Das Personal bildet ein pandemisches Prototypen-Kabinett. Der Burgherr Friedrich Wilhelm ist der Politiker, von Tjark Bernau angemessen überfordert gespielt. Einer, der den Ton angeben muss und doch selber nichts weiß. Wenn es heikel wird, schickt er seinen Lakaien Gustav (Janning Kahnert) vor. Die Medizinalrätin Sophie Caroline Kühn (Stephanie Leue) vertritt das Robert-Koch-Institut, na ja, jedenfalls die Wissenschaft, die die Leichen am liebsten erst mal aufschneiden würde. Ihr Sohn Hugo (Justus Pfankuch) ist der notorische Nörgler und Skeptiker, die Dame Lydia Skriem (Lou Strenger) die Esoterikerin. Flora, das Kind, wird gespielt von der ältesten in der Runde, der Schauspielerin Annette Büschelberger mit langen grauen Haaren, was der Ärztin gleich verdächtig vorkommt: ein Fall von "beschleunigter Zellteilung"? Und dann ist da ja noch der Totengräber, ein phlegmatischer Brocken mit Mantel und Zylinder (Raphael Rubino), dem Löhle ein schönes Futur II in den Mund gelegt hat: "Wenn wir ihn in den Sarg gelegt haben werden ..."
Es gibt auch eine Rahmenhandlung, darin erzählt der Autor in altmodischem Deutsch von einem Kauz namens Ambrosius Freudenbach jr., der auszieht, Kleinsttiere zu erforschen, Käfer, Maden, Asseln, Spinnen. Er wird alsbald ein Gelehrter auf diesem Feld und weiß in einer metaphorischen Schlüsselszene über eine Raupe aus der Gattung der Zünsler zu dozieren, die Nymphula nymphaeata, die sich unter Wasser in mehreren Verpuppungsstadien zum Schmetterling entwickelt. Das Wunder der Metamorphose - es kann womöglich auch einen Menschen im Cocooning ereilen. Aber man kann sich natürlich auch als eine schnöde Motte entpuppen.

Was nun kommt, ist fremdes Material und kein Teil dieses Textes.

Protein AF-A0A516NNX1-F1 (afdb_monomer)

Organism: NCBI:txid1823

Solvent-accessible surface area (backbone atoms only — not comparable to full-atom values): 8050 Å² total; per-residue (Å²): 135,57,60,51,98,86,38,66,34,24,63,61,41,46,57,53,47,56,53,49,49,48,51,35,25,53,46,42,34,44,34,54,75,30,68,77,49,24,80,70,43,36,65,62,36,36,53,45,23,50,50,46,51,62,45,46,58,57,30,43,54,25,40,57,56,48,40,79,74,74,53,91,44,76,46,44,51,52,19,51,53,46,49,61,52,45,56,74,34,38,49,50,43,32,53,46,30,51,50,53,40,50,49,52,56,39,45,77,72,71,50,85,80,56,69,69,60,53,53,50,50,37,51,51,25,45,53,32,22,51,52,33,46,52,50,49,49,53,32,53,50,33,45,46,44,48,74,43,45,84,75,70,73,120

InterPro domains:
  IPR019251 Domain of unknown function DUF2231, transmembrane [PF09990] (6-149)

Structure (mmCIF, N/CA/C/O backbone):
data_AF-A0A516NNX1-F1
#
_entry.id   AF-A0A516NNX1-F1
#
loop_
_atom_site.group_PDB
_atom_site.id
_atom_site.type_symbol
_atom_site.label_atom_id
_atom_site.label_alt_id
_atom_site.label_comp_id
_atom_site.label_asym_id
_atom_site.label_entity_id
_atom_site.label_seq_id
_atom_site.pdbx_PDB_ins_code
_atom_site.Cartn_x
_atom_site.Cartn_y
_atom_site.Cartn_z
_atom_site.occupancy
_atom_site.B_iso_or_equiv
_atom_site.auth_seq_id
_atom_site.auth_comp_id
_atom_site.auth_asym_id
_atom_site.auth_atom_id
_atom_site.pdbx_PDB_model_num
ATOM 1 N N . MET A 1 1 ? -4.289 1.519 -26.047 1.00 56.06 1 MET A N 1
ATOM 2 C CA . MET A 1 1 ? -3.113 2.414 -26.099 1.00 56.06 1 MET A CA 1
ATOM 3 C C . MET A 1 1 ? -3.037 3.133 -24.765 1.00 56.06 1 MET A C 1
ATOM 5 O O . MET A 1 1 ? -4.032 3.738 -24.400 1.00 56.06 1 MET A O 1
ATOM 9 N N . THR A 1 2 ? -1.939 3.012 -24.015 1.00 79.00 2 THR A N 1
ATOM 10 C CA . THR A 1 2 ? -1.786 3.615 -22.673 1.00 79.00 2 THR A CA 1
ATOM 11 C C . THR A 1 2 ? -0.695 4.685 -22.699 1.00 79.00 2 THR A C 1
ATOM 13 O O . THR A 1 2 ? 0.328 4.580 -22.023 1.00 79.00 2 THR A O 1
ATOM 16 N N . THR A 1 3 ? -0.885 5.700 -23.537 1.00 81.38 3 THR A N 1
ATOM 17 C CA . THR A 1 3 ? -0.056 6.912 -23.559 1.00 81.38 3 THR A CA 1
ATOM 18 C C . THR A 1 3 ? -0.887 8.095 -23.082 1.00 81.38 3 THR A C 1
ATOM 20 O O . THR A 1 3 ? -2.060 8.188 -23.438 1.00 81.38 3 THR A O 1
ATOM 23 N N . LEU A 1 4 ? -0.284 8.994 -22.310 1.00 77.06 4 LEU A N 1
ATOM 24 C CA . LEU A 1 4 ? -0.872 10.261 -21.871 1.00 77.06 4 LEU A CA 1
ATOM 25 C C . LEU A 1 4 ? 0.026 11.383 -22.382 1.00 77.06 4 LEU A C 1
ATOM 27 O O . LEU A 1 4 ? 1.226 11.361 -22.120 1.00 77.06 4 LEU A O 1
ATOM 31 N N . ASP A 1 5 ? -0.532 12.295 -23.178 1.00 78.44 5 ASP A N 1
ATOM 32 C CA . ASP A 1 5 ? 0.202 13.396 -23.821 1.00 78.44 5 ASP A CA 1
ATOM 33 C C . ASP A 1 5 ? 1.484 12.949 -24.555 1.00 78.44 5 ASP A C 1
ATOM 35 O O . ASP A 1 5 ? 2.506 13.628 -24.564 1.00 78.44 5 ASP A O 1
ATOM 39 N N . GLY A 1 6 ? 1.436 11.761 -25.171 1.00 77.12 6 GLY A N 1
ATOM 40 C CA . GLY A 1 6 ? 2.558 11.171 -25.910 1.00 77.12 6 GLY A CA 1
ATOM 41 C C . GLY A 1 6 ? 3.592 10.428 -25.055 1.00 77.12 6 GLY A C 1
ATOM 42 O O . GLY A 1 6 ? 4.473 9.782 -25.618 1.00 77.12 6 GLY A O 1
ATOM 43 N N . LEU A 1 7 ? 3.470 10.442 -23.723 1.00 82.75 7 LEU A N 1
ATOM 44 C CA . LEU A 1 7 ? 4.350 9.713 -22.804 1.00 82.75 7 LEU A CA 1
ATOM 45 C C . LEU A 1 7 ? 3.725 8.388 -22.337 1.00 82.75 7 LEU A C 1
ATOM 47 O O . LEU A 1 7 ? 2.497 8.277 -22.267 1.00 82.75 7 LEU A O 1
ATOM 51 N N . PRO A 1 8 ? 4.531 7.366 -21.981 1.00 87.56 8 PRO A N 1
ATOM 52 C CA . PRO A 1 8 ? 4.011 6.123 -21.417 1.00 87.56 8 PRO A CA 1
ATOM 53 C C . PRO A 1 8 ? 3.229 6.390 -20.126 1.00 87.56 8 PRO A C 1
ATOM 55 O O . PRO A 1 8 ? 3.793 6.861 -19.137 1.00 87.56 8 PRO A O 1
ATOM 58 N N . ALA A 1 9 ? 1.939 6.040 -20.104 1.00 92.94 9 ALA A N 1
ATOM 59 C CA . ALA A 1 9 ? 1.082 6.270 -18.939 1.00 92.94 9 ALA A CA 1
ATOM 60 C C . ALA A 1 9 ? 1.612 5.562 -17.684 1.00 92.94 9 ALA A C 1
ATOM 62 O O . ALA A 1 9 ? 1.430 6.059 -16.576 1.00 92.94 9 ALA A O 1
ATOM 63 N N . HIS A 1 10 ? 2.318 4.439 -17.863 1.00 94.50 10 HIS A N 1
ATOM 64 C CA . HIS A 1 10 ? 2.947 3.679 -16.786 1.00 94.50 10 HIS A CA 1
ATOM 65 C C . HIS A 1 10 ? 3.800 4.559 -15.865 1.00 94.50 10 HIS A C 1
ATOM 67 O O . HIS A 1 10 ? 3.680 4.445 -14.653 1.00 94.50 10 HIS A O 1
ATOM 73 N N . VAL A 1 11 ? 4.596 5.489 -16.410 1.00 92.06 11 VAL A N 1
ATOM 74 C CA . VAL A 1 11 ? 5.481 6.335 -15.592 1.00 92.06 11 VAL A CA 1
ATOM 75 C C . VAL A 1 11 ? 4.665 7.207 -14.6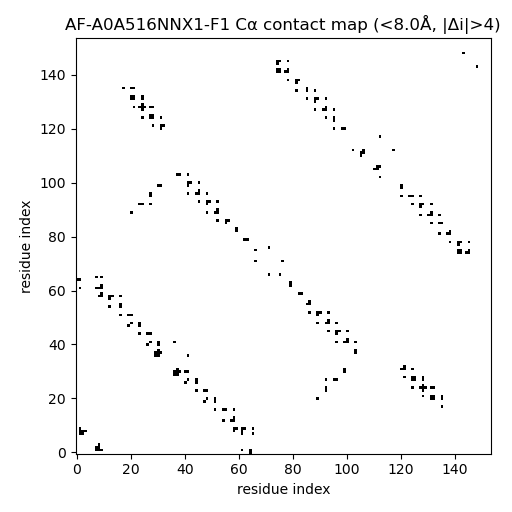38 1.00 92.06 11 VAL A C 1
ATOM 77 O O . VAL A 1 11 ? 4.952 7.244 -13.445 1.00 92.06 11 VAL A O 1
ATOM 80 N N . LEU A 1 12 ? 3.612 7.864 -15.130 1.00 93.56 12 LEU A N 1
ATOM 81 C CA . LEU A 1 12 ? 2.743 8.703 -14.298 1.00 93.56 12 LEU A CA 1
ATOM 82 C C . LEU A 1 12 ? 1.965 7.868 -13.272 1.00 93.56 12 LEU A C 1
ATOM 84 O O . LEU A 1 12 ? 1.892 8.230 -12.096 1.00 93.56 12 LEU A O 1
ATOM 88 N N . LEU A 1 13 ? 1.425 6.727 -13.708 1.00 95.88 13 LEU A N 1
ATOM 89 C CA . LEU A 1 13 ? 0.661 5.820 -12.856 1.00 95.88 13 LEU A CA 1
ATOM 90 C C . LEU A 1 13 ? 1.518 5.225 -11.731 1.00 95.88 13 LEU A C 1
ATOM 92 O O . LEU A 1 13 ? 1.052 5.158 -10.597 1.00 95.88 13 LEU A O 1
ATOM 96 N N . VAL A 1 14 ? 2.776 4.863 -12.001 1.00 95.62 14 VAL A N 1
ATOM 97 C CA . VAL A 1 14 ? 3.713 4.369 -10.979 1.00 95.62 14 VAL A CA 1
ATOM 98 C C . VAL A 1 14 ? 3.997 5.441 -9.929 1.00 95.62 14 VAL A C 1
ATOM 100 O O . VAL A 1 14 ? 3.936 5.131 -8.742 1.00 95.62 14 VAL A O 1
ATOM 103 N N . HIS A 1 15 ? 4.241 6.699 -10.316 1.00 95.44 15 HIS A N 1
ATOM 104 C CA . HIS A 1 15 ? 4.467 7.777 -9.339 1.00 95.44 15 HIS A CA 1
ATOM 105 C C . HIS A 1 15 ? 3.261 7.963 -8.413 1.00 95.44 15 HIS A C 1
ATOM 107 O O . HIS A 1 15 ? 3.422 8.047 -7.194 1.00 95.44 15 HIS A O 1
ATOM 113 N N . ALA A 1 16 ? 2.050 7.970 -8.978 1.00 96.25 16 ALA A N 1
ATOM 114 C CA . ALA A 1 16 ? 0.828 8.019 -8.186 1.00 96.25 16 ALA A CA 1
ATOM 115 C C . ALA A 1 16 ? 0.721 6.800 -7.254 1.00 96.25 16 ALA A C 1
ATOM 117 O O . ALA A 1 16 ? 0.483 6.958 -6.058 1.00 96.25 16 ALA A O 1
ATOM 118 N N . LEU A 1 17 ? 0.947 5.589 -7.773 1.00 97.06 17 LEU A N 1
ATOM 119 C CA . LEU A 1 17 ? 0.818 4.347 -7.012 1.00 97.06 17 LEU A CA 1
ATOM 120 C C . LEU A 1 17 ? 1.803 4.281 -5.836 1.00 97.06 17 LEU A C 1
ATOM 122 O O . LEU A 1 17 ? 1.395 3.944 -4.728 1.00 97.06 17 LEU A O 1
ATOM 126 N N . VAL A 1 18 ? 3.070 4.653 -6.048 1.00 97.75 18 VAL A N 1
ATOM 127 C CA . VAL A 1 18 ? 4.108 4.678 -5.003 1.00 97.75 18 VAL A CA 1
ATOM 128 C C . VAL A 1 18 ? 3.675 5.565 -3.835 1.00 97.75 18 VAL A C 1
ATOM 130 O O . VAL A 1 18 ? 3.709 5.131 -2.682 1.00 97.75 18 VAL A O 1
ATOM 133 N N . VAL A 1 19 ? 3.207 6.784 -4.119 1.00 98.38 19 VAL A N 1
ATOM 134 C CA . VAL A 1 19 ? 2.755 7.720 -3.079 1.00 98.38 19 VAL A CA 1
ATOM 135 C C . VAL A 1 19 ? 1.496 7.203 -2.385 1.00 98.38 19 VAL A C 1
ATOM 137 O O . VAL A 1 19 ? 1.426 7.194 -1.156 1.00 98.38 19 VAL A O 1
ATOM 140 N N . LEU A 1 20 ? 0.505 6.746 -3.154 1.00 98.50 20 LEU A N 1
ATOM 141 C CA . LEU A 1 20 ? -0.782 6.309 -2.616 1.00 98.50 20 LEU A CA 1
ATOM 142 C C . LEU A 1 20 ? -0.657 5.058 -1.741 1.00 98.50 20 LEU A C 1
ATOM 144 O O . LEU A 1 20 ? -1.297 4.997 -0.691 1.00 98.50 20 LEU A O 1
ATOM 148 N N . VAL A 1 21 ? 0.171 4.080 -2.119 1.00 98.62 21 VAL A N 1
ATOM 149 C CA . VAL A 1 21 ? 0.391 2.862 -1.321 1.00 98.62 21 VAL A CA 1
ATOM 150 C C . VAL A 1 21 ? 1.056 3.203 0.010 1.00 98.62 21 VAL A C 1
ATOM 152 O O . VAL A 1 21 ? 0.562 2.782 1.057 1.00 98.62 21 VAL A O 1
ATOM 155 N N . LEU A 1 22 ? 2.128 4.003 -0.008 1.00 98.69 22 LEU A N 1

Die Zwischenszenen mit dem Insektenforscher (Maximilian Pulst) sind wie filmisch ausgestanzt aus einem schwarzen Nichts. Sami Bill lässt es tricktechnisch schneien und virtuell die Schmetterlinge schwirren, aber es geht dann auch die Videoeffektlust mit ihm durch, manchmal bis an die Grenze zum artifiziellen Kitsch. Effektiver wäre es gewesen, mehr Thrill in und zwischen den Figuren zu suchen, die er öfters mal durchhängen lässt. Dass er ihre Gedanken anfangs aus dem Off sprechen lässt, wirkt auch nur wie eine Spielerei.
Es gibt verschiedene Kameraperspektiven und Close-ups, auch mal eine Kamerawackelfahrt durch ein Türen-Labyrinth - es sind dies die Möglichkeiten und die Eigenständigkeit eines Theaterfilms. Wie schön wird es sein, bei einer Live-Aufführung irgendwann selber wieder Blickregie zu führen, als autonomer Zuschauer! Aber es gilt leider der Schlusssatz des Burggrafen, nachdem er fälschlicherweise den armen Forscher Ambrosius für den Mörder gehalten und mit dem Schürhaken erstochen hat: "Es ist noch nicht vorbei."